WORK REQUIRED: For this listing, the lines between the one holding "ATOM 2 C CA" and the one holding "ATOM 20 C C", inclusive, must be set down exactly.
--- START ---
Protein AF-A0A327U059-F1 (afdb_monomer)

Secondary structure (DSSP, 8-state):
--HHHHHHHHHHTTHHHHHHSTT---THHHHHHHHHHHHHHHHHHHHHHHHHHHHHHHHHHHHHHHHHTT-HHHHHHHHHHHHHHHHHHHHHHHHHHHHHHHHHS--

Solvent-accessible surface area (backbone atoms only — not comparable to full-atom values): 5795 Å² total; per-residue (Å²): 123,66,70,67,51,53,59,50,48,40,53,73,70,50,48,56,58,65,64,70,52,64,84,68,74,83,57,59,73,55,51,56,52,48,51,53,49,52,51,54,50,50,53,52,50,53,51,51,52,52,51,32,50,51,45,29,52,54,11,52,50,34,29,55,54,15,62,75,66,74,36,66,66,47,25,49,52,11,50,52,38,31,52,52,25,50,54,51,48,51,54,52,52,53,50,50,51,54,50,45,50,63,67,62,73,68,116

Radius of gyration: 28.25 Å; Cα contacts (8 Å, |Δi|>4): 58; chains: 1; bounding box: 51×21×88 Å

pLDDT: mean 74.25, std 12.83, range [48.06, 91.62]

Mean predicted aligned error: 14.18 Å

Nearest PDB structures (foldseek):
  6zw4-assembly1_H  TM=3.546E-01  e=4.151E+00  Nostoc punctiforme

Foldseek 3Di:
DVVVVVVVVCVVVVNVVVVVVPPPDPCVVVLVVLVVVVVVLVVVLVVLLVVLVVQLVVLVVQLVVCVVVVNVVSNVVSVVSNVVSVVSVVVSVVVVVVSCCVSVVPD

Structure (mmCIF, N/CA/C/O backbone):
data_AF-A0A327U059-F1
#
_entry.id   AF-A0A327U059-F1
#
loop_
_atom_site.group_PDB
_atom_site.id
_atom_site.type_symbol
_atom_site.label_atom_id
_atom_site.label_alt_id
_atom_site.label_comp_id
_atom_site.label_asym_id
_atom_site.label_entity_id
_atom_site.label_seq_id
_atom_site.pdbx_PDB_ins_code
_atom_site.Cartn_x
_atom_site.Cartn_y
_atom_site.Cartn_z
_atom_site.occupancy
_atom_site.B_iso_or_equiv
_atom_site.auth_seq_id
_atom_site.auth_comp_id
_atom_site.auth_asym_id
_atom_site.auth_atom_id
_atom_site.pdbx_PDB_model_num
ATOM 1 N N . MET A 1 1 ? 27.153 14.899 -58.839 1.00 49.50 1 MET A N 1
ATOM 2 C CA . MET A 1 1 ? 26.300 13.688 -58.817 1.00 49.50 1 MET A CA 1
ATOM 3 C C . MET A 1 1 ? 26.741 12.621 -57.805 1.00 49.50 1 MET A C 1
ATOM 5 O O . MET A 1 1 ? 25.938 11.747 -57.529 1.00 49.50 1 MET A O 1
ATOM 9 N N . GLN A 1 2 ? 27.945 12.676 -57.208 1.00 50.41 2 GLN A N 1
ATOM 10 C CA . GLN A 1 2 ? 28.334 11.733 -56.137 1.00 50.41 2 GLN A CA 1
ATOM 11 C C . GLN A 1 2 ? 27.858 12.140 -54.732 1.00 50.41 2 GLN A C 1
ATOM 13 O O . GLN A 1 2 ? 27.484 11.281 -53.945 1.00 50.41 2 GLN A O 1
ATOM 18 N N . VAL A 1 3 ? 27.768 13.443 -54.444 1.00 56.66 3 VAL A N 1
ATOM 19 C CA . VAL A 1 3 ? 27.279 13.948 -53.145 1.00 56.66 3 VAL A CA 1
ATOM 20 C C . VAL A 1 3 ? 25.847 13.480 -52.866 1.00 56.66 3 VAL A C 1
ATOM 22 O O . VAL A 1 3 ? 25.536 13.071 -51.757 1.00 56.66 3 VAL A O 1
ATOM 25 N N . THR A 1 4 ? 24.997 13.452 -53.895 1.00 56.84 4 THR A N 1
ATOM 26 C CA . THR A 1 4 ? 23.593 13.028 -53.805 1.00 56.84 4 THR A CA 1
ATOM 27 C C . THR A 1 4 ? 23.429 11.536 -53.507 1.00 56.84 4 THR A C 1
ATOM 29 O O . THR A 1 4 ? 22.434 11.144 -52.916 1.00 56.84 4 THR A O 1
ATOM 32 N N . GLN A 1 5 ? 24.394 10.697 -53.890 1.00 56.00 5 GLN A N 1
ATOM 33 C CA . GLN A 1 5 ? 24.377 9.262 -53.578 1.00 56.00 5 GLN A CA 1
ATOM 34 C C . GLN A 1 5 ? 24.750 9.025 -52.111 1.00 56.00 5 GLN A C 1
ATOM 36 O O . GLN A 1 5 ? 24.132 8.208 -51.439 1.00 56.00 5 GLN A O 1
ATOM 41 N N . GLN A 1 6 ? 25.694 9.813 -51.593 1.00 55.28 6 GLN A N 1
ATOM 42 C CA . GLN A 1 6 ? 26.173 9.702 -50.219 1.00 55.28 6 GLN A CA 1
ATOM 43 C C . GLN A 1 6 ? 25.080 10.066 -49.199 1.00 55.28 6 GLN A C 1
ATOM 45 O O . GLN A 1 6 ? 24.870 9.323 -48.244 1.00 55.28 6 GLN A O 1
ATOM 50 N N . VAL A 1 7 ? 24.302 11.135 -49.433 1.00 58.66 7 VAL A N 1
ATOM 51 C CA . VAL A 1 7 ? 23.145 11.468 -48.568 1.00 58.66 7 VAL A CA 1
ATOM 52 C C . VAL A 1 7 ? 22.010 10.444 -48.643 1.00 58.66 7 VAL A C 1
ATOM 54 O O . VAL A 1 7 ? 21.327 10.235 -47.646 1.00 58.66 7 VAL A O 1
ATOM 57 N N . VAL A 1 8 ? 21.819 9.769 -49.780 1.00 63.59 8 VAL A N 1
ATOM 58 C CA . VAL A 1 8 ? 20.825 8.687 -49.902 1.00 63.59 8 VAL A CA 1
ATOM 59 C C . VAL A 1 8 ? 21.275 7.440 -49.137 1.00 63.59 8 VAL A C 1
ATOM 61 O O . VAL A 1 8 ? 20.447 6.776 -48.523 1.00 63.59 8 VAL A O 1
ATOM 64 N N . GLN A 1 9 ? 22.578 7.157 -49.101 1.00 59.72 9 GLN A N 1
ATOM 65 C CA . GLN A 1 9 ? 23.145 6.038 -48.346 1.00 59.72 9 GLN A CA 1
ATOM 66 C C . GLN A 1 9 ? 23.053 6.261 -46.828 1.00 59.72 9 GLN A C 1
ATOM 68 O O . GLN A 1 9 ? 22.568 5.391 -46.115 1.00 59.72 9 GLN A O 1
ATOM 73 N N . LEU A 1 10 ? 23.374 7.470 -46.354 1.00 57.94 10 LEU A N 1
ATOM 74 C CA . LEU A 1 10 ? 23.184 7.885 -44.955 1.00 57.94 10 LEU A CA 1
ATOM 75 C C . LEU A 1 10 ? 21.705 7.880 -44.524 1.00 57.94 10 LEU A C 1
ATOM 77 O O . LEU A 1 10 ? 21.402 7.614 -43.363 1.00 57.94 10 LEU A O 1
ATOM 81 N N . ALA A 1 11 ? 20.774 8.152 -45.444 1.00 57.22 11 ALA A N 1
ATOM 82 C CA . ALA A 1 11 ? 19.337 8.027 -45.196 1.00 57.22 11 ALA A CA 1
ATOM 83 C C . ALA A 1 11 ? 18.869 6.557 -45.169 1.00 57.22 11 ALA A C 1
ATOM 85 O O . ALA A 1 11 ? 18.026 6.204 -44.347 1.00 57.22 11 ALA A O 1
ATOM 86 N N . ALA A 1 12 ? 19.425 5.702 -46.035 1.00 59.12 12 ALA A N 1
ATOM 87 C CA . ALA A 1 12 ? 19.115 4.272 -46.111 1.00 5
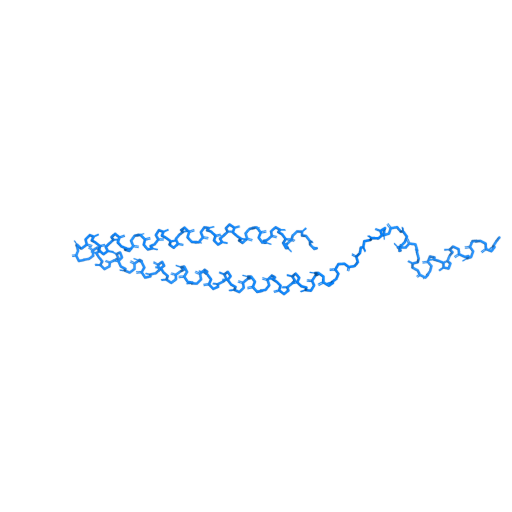9.12 12 ALA A CA 1
ATOM 88 C C . ALA A 1 12 ? 19.700 3.461 -44.938 1.00 59.12 12 ALA A C 1
ATOM 90 O O . ALA A 1 12 ? 19.109 2.465 -44.533 1.00 59.12 12 ALA A O 1
ATOM 91 N N . GLU A 1 13 ? 20.818 3.908 -44.361 1.00 56.88 13 GLU A N 1
ATOM 92 C CA . GLU A 1 13 ? 21.454 3.312 -43.174 1.00 56.88 13 GLU A CA 1
ATOM 93 C C . GLU A 1 13 ? 20.870 3.829 -41.841 1.00 56.88 13 GLU A C 1
ATOM 95 O O . GLU A 1 13 ? 21.379 3.501 -40.773 1.00 56.88 13 GLU A O 1
ATOM 100 N N . GLY A 1 14 ? 19.792 4.626 -41.869 1.00 54.88 14 GLY A N 1
ATOM 101 C CA . GLY A 1 14 ? 19.134 5.138 -40.656 1.00 54.88 14 GLY A CA 1
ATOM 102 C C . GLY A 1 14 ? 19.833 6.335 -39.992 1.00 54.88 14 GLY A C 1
--- END ---
TASK SOLUTION:
ATOM 2 C CA . MET A 1 1 ? 26.300 13.688 -58.817 1.00 49.50 1 MET A CA 1
ATOM 3 C C . MET A 1 1 ? 26.741 12.621 -57.805 1.00 49.50 1 MET A C 1
ATOM 5 O O . MET A 1 1 ? 25.938 11.747 -57.529 1.00 49.50 1 MET A O 1
ATOM 9 N N . GLN A 1 2 ? 27.945 12.676 -57.208 1.00 50.41 2 GLN A N 1
ATOM 10 C CA . GLN A 1 2 ? 28.334 11.733 -56.137 1.00 50.41 2 GLN A CA 1
ATOM 11 C C . GLN A 1 2 ? 27.858 12.140 -54.732 1.00 50.41 2 GLN A C 1
ATOM 13 O O . GLN A 1 2 ? 27.484 11.281 -53.945 1.00 50.41 2 GLN A O 1
ATOM 18 N N . VAL A 1 3 ? 27.768 13.443 -54.444 1.00 56.66 3 VAL A N 1
ATOM 19 C CA . VAL A 1 3 ? 27.279 13.948 -53.145 1.00 56.66 3 VAL A CA 1
ATOM 20 C C . VAL A 1 3 ? 25.847 13.480 -52.866 1.00 56.66 3 VAL A C 1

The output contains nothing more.